Work instruction →
Your reply must contain exactly the lines running from the one with "ATOM 163 C C" to the last line of the entries below, both included, and no other lines.
[[ Data in this exercise, beginning ]]
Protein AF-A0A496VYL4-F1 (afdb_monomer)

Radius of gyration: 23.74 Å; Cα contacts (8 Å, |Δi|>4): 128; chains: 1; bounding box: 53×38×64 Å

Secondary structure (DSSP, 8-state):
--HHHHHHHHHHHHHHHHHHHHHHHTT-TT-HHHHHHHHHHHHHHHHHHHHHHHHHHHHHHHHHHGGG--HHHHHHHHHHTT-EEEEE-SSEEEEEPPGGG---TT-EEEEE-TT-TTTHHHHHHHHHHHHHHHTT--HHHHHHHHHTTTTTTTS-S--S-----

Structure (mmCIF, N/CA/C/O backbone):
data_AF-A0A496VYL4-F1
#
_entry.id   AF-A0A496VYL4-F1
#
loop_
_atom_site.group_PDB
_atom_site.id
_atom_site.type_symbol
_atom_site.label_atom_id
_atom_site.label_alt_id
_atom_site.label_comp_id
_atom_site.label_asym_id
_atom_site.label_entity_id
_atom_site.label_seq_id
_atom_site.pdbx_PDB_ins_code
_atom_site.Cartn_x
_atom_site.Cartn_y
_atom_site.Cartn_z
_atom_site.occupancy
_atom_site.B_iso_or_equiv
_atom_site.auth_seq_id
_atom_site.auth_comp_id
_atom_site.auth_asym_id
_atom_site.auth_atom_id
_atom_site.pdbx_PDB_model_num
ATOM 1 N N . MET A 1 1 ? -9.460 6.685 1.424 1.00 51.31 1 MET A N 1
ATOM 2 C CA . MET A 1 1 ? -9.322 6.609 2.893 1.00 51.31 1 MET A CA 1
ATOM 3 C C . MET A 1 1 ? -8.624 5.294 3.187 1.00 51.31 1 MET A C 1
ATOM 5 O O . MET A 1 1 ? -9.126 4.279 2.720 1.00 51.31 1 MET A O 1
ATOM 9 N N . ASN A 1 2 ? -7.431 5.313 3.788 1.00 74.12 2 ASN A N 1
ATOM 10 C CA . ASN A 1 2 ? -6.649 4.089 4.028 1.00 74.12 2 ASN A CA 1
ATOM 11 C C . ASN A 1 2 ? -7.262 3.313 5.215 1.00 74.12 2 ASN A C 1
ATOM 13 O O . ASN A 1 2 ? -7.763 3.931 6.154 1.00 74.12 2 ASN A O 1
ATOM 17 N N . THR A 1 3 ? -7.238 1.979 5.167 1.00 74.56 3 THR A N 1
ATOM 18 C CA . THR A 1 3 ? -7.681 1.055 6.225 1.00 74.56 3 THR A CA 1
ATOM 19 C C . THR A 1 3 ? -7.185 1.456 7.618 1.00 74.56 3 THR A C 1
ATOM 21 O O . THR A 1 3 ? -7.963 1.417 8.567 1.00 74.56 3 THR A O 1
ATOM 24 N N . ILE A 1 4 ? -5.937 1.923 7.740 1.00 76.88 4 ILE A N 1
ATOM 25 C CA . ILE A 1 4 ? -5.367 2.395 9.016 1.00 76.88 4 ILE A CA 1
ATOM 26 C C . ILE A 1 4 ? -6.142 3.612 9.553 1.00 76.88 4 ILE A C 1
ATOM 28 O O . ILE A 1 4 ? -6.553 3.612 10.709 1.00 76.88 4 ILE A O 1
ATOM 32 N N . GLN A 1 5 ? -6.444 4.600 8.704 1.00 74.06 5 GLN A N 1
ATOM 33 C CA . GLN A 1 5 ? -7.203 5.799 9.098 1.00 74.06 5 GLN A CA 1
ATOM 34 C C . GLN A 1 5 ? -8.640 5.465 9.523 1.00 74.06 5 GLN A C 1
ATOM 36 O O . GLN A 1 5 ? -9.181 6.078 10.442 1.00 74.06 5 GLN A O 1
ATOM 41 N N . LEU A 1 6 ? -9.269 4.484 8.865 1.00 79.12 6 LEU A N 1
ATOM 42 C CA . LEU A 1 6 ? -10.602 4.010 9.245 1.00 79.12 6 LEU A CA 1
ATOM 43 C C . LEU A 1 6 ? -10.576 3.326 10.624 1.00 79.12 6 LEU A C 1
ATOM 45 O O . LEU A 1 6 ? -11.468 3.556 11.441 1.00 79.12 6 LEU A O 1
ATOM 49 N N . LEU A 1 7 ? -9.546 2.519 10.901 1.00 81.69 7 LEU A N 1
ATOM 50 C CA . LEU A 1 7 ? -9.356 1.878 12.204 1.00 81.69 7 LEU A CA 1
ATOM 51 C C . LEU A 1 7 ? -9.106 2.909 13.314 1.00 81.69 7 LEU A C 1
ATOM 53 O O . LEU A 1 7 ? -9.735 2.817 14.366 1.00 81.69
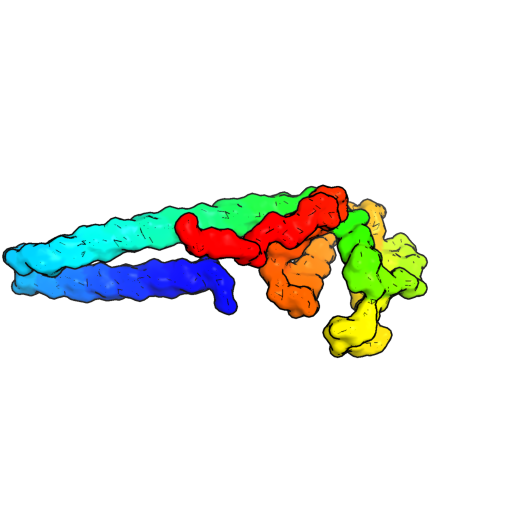 7 LEU A O 1
ATOM 57 N N . GLU A 1 8 ? -8.272 3.926 13.076 1.00 83.06 8 GLU A N 1
ATOM 58 C CA . GLU A 1 8 ? -8.048 5.026 14.030 1.00 83.06 8 GLU A CA 1
ATOM 59 C C . GLU A 1 8 ? -9.346 5.762 14.376 1.00 83.06 8 GLU A C 1
ATOM 61 O O . GLU A 1 8 ? -9.627 6.026 15.552 1.00 83.06 8 GLU A O 1
ATOM 66 N N . GLN A 1 9 ? -10.165 6.060 13.363 1.00 86.69 9 GLN A N 1
ATOM 67 C CA . GLN A 1 9 ? -11.455 6.708 13.565 1.00 86.69 9 GLN A CA 1
ATOM 68 C C . GLN A 1 9 ? -12.391 5.829 14.408 1.00 86.69 9 GLN A C 1
ATOM 70 O O . GLN A 1 9 ? -12.930 6.303 15.411 1.00 86.69 9 GLN A O 1
ATOM 75 N N . ASN A 1 10 ? -12.534 4.548 14.060 1.00 86.06 10 ASN A N 1
ATOM 76 C CA . ASN A 1 10 ? -13.405 3.615 14.782 1.00 86.06 10 ASN A CA 1
ATOM 77 C C . ASN A 1 10 ? -12.952 3.401 16.235 1.00 86.06 10 ASN A C 1
ATOM 79 O O . ASN A 1 10 ? -13.782 3.359 17.148 1.00 86.06 10 ASN A O 1
ATOM 83 N N . ILE A 1 11 ? -11.640 3.318 16.476 1.00 88.50 11 ILE A N 1
ATOM 84 C CA . ILE A 1 11 ? -11.063 3.248 17.825 1.00 88.50 11 ILE A CA 1
ATOM 85 C C . ILE A 1 11 ? -11.419 4.517 18.611 1.00 88.50 11 ILE A C 1
ATOM 87 O O . ILE A 1 11 ? -11.909 4.426 19.740 1.00 88.50 11 ILE A O 1
ATOM 91 N N . SER A 1 12 ? -11.235 5.700 18.015 1.00 90.38 12 SER A N 1
ATOM 92 C CA . SER A 1 12 ? -11.569 6.985 18.646 1.00 90.38 12 SER A CA 1
ATOM 93 C C . SER A 1 12 ? -13.055 7.090 19.006 1.00 90.38 12 SER A C 1
ATOM 95 O O . SER A 1 12 ? -13.408 7.499 20.116 1.00 90.38 12 SER A O 1
ATOM 97 N N . GLU A 1 13 ? -13.943 6.697 18.094 1.00 90.81 13 GLU A N 1
ATOM 98 C CA . GLU A 1 13 ? -15.390 6.692 18.322 1.00 90.81 13 GLU A CA 1
ATOM 99 C C . GLU A 1 13 ? -15.789 5.703 19.425 1.00 90.81 13 GLU A C 1
ATOM 101 O O . GLU A 1 13 ? -16.562 6.056 20.322 1.00 90.81 13 GLU A O 1
ATOM 106 N N . THR A 1 14 ? -15.191 4.510 19.439 1.00 88.38 14 THR A N 1
ATOM 107 C CA . THR A 1 14 ? -15.433 3.495 20.477 1.00 88.38 14 THR A CA 1
ATOM 108 C C . THR A 1 14 ? -14.983 3.984 21.857 1.00 88.38 14 THR A C 1
ATOM 110 O O . THR A 1 14 ? -15.708 3.804 22.838 1.00 88.38 14 THR A O 1
ATOM 113 N N . TYR A 1 15 ? -13.850 4.689 21.951 1.00 91.75 15 TYR A N 1
ATOM 114 C CA . TYR A 1 15 ? -13.413 5.327 23.198 1.00 91.75 15 TYR A CA 1
ATOM 115 C C . TYR A 1 15 ? -14.399 6.388 23.701 1.00 91.75 15 TYR A C 1
ATOM 117 O O . TYR A 1 15 ? -14.704 6.425 24.896 1.00 91.75 15 TYR A O 1
ATOM 125 N N . LYS A 1 16 ? -14.937 7.232 22.809 1.00 92.31 16 LYS A N 1
ATOM 126 C CA . LYS A 1 16 ? -15.950 8.239 23.179 1.00 92.31 16 LYS A CA 1
ATOM 127 C C . LYS A 1 16 ? -17.212 7.579 23.734 1.00 92.31 16 LYS A C 1
ATOM 129 O O . LYS A 1 16 ? -17.768 8.055 24.728 1.00 92.31 16 LYS A O 1
ATOM 134 N N . LEU A 1 17 ? -17.649 6.478 23.119 1.00 89.88 17 LEU A N 1
ATOM 135 C CA . LEU A 1 17 ? -18.786 5.698 23.602 1.00 89.88 17 LEU A CA 1
ATOM 136 C C . LEU A 1 17 ? -18.491 5.083 24.971 1.00 89.88 17 LEU A C 1
ATOM 138 O O . LEU A 1 17 ? -19.276 5.290 25.894 1.00 89.88 17 LEU A O 1
ATOM 142 N N . LEU A 1 18 ? -17.350 4.412 25.143 1.00 89.75 18 LEU A N 1
ATOM 143 C CA . LEU A 1 18 ? -16.940 3.849 26.434 1.00 89.75 18 LEU A CA 1
ATOM 144 C C . LEU A 1 18 ? -16.974 4.900 27.545 1.00 89.75 18 LEU A C 1
ATOM 146 O O . LEU A 1 18 ? -17.650 4.695 28.550 1.00 89.75 18 LEU A O 1
ATOM 150 N N . PHE A 1 19 ? -16.358 6.062 27.322 1.00 91.00 19 PHE A N 1
ATOM 151 C CA . PHE A 1 19 ? -16.356 7.157 28.293 1.00 91.00 19 PHE A CA 1
ATOM 152 C C . PHE A 1 19 ? -17.774 7.646 28.638 1.00 91.00 19 PHE A C 1
ATOM 154 O O . PHE A 1 19 ? -18.091 7.919 29.798 1.00 91.00 19 PHE A O 1
ATOM 161 N N . SER A 1 20 ? -18.665 7.742 27.645 1.00 91.25 20 SER A N 1
ATOM 162 C CA . SER A 1 20 ? -20.067 8.121 27.866 1.00 91.25 20 SER A CA 1
ATOM 163 C C . SER A 1 20 ? -20.814 7.094 28.725 1.00 91.25 20 SER A C 1
ATOM 165 O O . SER A 1 20 ? -21.515 7.462 29.672 1.00 91.25 20 SER A O 1
ATOM 167 N N . TYR A 1 21 ? -20.642 5.805 28.428 1.00 87.12 21 TYR A N 1
ATOM 168 C CA . TYR A 1 21 ? -21.300 4.722 29.155 1.00 87.12 21 TYR A CA 1
ATOM 169 C C . TYR A 1 21 ? -20.730 4.539 30.567 1.00 87.12 21 TYR A C 1
ATOM 171 O O . TYR A 1 21 ? -21.499 4.295 31.496 1.00 87.12 21 TYR A O 1
ATOM 179 N N . GLU A 1 22 ? -19.425 4.729 30.769 1.00 90.25 22 GLU A N 1
ATOM 180 C CA . GLU A 1 22 ? -18.802 4.712 32.097 1.00 90.25 22 GLU A CA 1
ATOM 181 C C . GLU A 1 22 ? -19.347 5.846 32.972 1.00 90.25 22 GLU A C 1
ATOM 183 O O . GLU A 1 22 ? -19.775 5.601 34.100 1.00 90.25 22 GLU A O 1
ATOM 188 N N . ASN A 1 23 ? -19.464 7.060 32.425 1.00 91.31 23 ASN A N 1
ATOM 189 C CA . ASN A 1 23 ? -20.078 8.197 33.121 1.00 91.31 23 ASN A CA 1
ATOM 190 C C . ASN A 1 23 ? -21.573 8.015 33.419 1.00 91.31 23 ASN A C 1
ATOM 192 O O . ASN A 1 23 ? -22.112 8.654 34.323 1.00 91.31 23 ASN A O 1
ATOM 196 N N . ARG A 1 24 ? -22.281 7.192 32.642 1.00 88.94 24 ARG A N 1
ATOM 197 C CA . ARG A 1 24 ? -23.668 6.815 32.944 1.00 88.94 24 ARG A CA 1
[[ Data in this exercise, end ]]
Solution for this exercise →
ATOM 163 C C . SER A 1 20 ? -20.814 7.094 28.725 1.00 91.25 20 SER A C 1
ATOM 165 O O . SER A 1 20 ? -21.515 7.462 29.672 1.00 91.25 20 SER A O 1
ATOM 167 N N . TYR A 1 21 ? -20.642 5.805 28.428 1.00 87.12 21 TYR A N 1
ATOM 168 C CA . TYR A 1 21 ? -21.300 4.722 29.155 1.00 87.12 21 TYR A CA 1
ATOM 169 C C . TYR A 1 21 ? -20.730 4.539 30.567 1.00 87.12 21 TYR A C 1
ATOM 171 O O . TYR A 1 21 ? -21.499 4.295 31.496 1.00 87.12 21 TYR A O 1
ATOM 179 N N . GLU A 1 22 ? -19.425 4.729 30.769 1.00 90.25 22 GLU A N 1
ATOM 180 C CA . GLU A 1 22 ? -18.802 4.712 32.097 1.00 90.25 22 GLU A CA 1
ATOM 181 C C . GLU A 1 22 ? -19.347 5.846 32.972 1.00 90.25 22 GLU A C 1
ATOM 183 O O . GLU A 1 22 ? -19.775 5.601 34.100 1.00 90.25 22 GLU A O 1
ATOM 188 N N . ASN A 1 23 ? -19.464 7.060 32.425 1.00 91.31 23 ASN A N 1
ATOM 189 C CA . ASN A 1 23 ? -20.078 8.197 33.121 1.00 91.31 23 ASN A CA 1
ATOM 190 C C . ASN A 1 23 ? -21.573 8.015 33.419 1.00 91.31 23 ASN A C 1
ATOM 192 O O . ASN A 1 23 ? -22.112 8.654 34.323 1.00 91.31 23 ASN A O 1
ATOM 196 N N . ARG A 1 24 ? -22.281 7.192 32.642 1.00 88.94 24 ARG A N 1
ATOM 197 C CA . ARG A 1 24 ? -23.668 6.815 32.944 1.00 88.94 24 ARG A CA 1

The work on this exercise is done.